### [PROBLEM DETAILS]
Please repeat exactly the lines below from the one containing "ATOM 70 C C" down to the one containing "ATOM 77 C CA", both included, and nothing else.

LISTED RECORDS below:

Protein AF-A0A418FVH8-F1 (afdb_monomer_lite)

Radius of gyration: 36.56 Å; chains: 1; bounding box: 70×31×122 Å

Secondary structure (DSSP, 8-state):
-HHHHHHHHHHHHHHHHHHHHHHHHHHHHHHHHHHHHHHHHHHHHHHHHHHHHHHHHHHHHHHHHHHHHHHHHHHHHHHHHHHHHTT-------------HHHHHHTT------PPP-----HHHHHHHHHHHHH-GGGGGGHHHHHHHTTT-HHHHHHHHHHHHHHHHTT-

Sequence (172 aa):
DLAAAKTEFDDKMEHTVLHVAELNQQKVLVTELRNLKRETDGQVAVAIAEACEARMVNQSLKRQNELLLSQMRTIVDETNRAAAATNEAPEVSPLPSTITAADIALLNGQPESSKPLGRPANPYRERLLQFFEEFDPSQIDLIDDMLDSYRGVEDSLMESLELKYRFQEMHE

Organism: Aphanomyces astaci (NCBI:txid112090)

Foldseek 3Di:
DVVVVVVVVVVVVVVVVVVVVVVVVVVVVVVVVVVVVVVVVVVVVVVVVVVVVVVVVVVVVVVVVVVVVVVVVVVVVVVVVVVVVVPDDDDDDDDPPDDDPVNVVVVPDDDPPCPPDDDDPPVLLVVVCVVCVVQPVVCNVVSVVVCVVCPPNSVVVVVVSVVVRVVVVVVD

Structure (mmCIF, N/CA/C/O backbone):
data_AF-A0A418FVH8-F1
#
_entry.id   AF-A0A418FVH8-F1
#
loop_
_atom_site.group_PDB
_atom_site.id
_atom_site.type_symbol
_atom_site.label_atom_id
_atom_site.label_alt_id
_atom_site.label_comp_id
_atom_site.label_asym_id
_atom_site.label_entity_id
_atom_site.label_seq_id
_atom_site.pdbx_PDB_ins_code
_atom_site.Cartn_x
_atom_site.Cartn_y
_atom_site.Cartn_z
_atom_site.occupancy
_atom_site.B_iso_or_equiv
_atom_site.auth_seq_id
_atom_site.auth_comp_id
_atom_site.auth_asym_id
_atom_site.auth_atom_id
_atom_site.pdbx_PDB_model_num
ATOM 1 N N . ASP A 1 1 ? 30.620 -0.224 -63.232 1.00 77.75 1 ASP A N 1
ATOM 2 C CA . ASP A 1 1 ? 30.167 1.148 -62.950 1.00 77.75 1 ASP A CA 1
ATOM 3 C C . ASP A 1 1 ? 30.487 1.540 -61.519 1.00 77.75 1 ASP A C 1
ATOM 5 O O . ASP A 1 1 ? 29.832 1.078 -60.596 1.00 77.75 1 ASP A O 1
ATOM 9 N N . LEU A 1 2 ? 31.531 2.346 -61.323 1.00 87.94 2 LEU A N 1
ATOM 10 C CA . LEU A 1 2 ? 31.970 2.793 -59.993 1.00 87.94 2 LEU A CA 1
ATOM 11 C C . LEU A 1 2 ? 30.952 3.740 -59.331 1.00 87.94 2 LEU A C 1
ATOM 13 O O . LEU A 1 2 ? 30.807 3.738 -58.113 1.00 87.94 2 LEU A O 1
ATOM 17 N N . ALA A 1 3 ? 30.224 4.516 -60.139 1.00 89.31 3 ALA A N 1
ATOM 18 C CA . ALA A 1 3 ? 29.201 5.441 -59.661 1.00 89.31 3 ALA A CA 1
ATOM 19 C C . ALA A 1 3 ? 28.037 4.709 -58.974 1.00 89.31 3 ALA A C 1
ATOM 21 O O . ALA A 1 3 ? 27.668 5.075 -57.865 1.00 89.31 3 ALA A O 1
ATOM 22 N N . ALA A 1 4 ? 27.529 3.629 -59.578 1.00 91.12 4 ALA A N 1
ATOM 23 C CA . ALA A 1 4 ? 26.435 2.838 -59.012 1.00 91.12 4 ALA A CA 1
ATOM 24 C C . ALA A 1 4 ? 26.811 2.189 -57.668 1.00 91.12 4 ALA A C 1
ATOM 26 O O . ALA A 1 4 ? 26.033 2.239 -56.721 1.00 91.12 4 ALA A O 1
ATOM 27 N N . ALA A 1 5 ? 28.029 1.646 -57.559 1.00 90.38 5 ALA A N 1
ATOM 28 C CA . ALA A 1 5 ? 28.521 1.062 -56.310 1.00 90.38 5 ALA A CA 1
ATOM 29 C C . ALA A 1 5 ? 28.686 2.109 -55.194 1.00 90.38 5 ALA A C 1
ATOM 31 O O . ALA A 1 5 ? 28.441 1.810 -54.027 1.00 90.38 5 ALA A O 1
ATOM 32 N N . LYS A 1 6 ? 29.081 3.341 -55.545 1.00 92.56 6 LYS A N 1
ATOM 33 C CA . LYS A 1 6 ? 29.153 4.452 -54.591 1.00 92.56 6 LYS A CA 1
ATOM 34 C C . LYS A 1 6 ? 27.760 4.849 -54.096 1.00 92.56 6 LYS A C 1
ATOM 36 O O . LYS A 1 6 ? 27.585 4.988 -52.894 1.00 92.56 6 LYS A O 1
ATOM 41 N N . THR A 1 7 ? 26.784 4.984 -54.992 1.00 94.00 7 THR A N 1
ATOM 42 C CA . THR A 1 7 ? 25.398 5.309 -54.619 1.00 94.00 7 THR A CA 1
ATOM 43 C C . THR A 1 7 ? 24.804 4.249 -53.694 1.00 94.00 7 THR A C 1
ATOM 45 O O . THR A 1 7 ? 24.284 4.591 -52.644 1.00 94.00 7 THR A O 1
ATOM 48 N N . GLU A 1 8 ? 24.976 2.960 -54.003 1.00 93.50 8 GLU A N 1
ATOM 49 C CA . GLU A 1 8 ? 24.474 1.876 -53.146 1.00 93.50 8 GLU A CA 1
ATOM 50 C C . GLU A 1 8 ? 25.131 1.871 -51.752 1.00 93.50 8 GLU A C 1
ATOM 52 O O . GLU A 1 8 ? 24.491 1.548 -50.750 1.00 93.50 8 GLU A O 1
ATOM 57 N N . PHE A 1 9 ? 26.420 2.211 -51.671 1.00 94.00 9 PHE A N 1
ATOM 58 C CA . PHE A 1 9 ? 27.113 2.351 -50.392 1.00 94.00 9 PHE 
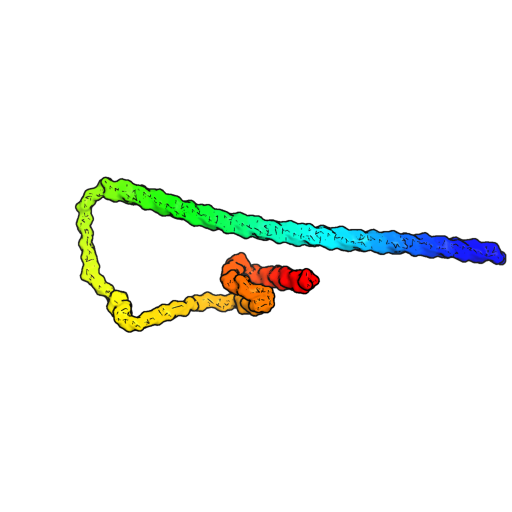A CA 1
ATOM 59 C C . PHE A 1 9 ? 26.596 3.551 -49.590 1.00 94.00 9 PHE A C 1
ATOM 61 O O . PHE A 1 9 ? 26.353 3.411 -48.391 1.00 94.00 9 PHE A O 1
ATOM 68 N N . ASP A 1 10 ? 26.404 4.697 -50.247 1.00 94.69 10 ASP A N 1
ATOM 69 C CA . ASP A 1 10 ? 25.868 5.912 -49.633 1.00 94.69 10 ASP A CA 1
ATOM 70 C C . ASP A 1 10 ? 24.432 5.668 -49.109 1.00 94.69 10 ASP A C 1
ATOM 72 O O . ASP A 1 10 ? 24.150 5.976 -47.951 1.00 94.69 10 ASP A O 1
ATOM 76 N N . ASP A 1 11 ? 23.575 4.989 -49.883 1.00 95.44 11 ASP A N 1
ATOM 77 C CA . ASP A 1 11 ? 22.206 4.620 -49.482 1.00 95.44 11 ASP A CA 1
ATOM 78 C C . ASP A 1 11 ? 22.195 3.662 -48.273 1.00 95.44 11 ASP A C 1
ATOM 80 O O . ASP A 1 11 ? 21.405 3.809 -47.335 1.00 95.44 11 ASP A O 1
ATOM 84 N N . LYS A 1 12 ? 23.101 2.670 -48.251 1.00 95.12 12 LYS A N 1
ATOM 85 C CA . LYS A 1 12 ? 23.255 1.756 -47.103 1.00 95.12 12 LYS A CA 1
ATOM 86 C C . LYS A 1 12 ? 23.731 2.496 -45.860 1.00 95.12 12 LYS A C 1
ATOM 88 O O . LYS A 1 12 ? 23.229 2.232 -44.767 1.00 95.12 12 LYS A O 1
ATOM 93 N N . MET A 1 13 ? 24.686 3.411 -46.015 1.00 95.00 13 MET A N 1
ATOM 94 C CA . MET A 1 13 ? 25.150 4.269 -44.927 1.00 95.00 13 MET A CA 1
ATOM 95 C C . MET A 1 13 ? 23.996 5.103 -44.372 1.00 95.00 13 MET A C 1
ATOM 97 O O . MET A 1 13 ? 23.779 5.093 -43.160 1.00 95.00 13 MET A O 1
ATOM 101 N N . GLU A 1 14 ? 23.202 5.738 -45.231 1.00 95.75 14 GLU A N 1
ATOM 102 C CA . GLU A 1 14 ? 22.044 6.528 -44.816 1.00 95.75 14 GLU A CA 1
ATOM 103 C C . GLU A 1 14 ? 21.015 5.677 -44.057 1.00 95.75 14 GLU A C 1
ATOM 105 O O . GLU A 1 14 ? 20.616 6.032 -42.945 1.00 95.75 14 GLU A O 1
ATOM 110 N N . HIS A 1 15 ? 20.679 4.489 -44.569 1.00 95.62 15 HIS A N 1
ATOM 111 C CA . HIS A 1 15 ? 19.787 3.554 -43.879 1.00 95.62 15 HIS A CA 1
ATOM 112 C C . HIS A 1 15 ? 20.320 3.148 -42.495 1.00 95.62 15 HIS A C 1
ATOM 114 O O . HIS A 1 15 ? 19.565 3.101 -41.522 1.00 95.62 15 HIS A O 1
ATOM 120 N N . THR A 1 16 ? 21.623 2.869 -42.369 1.00 95.00 16 THR A N 1
ATOM 121 C CA . THR A 1 16 ? 22.213 2.527 -41.062 1.00 95.00 16 THR A CA 1
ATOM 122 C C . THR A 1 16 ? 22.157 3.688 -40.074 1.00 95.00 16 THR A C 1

End of LISTED RECORDS.

### [YOUR SOLUTION]
ATOM 70 C C . ASP A 1 10 ? 24.432 5.668 -49.109 1.00 94.69 10 ASP A C 1
ATOM 72 O O . ASP A 1 10 ? 24.150 5.976 -47.951 1.00 94.69 10 ASP A O 1
ATOM 76 N N . ASP A 1 11 ? 23.575 4.989 -49.883 1.00 95.44 11 ASP A N 1
ATOM 77 C CA . ASP A 1 11 ? 22.206 4.620 -49.482 1.00 95.44 11 ASP A CA 1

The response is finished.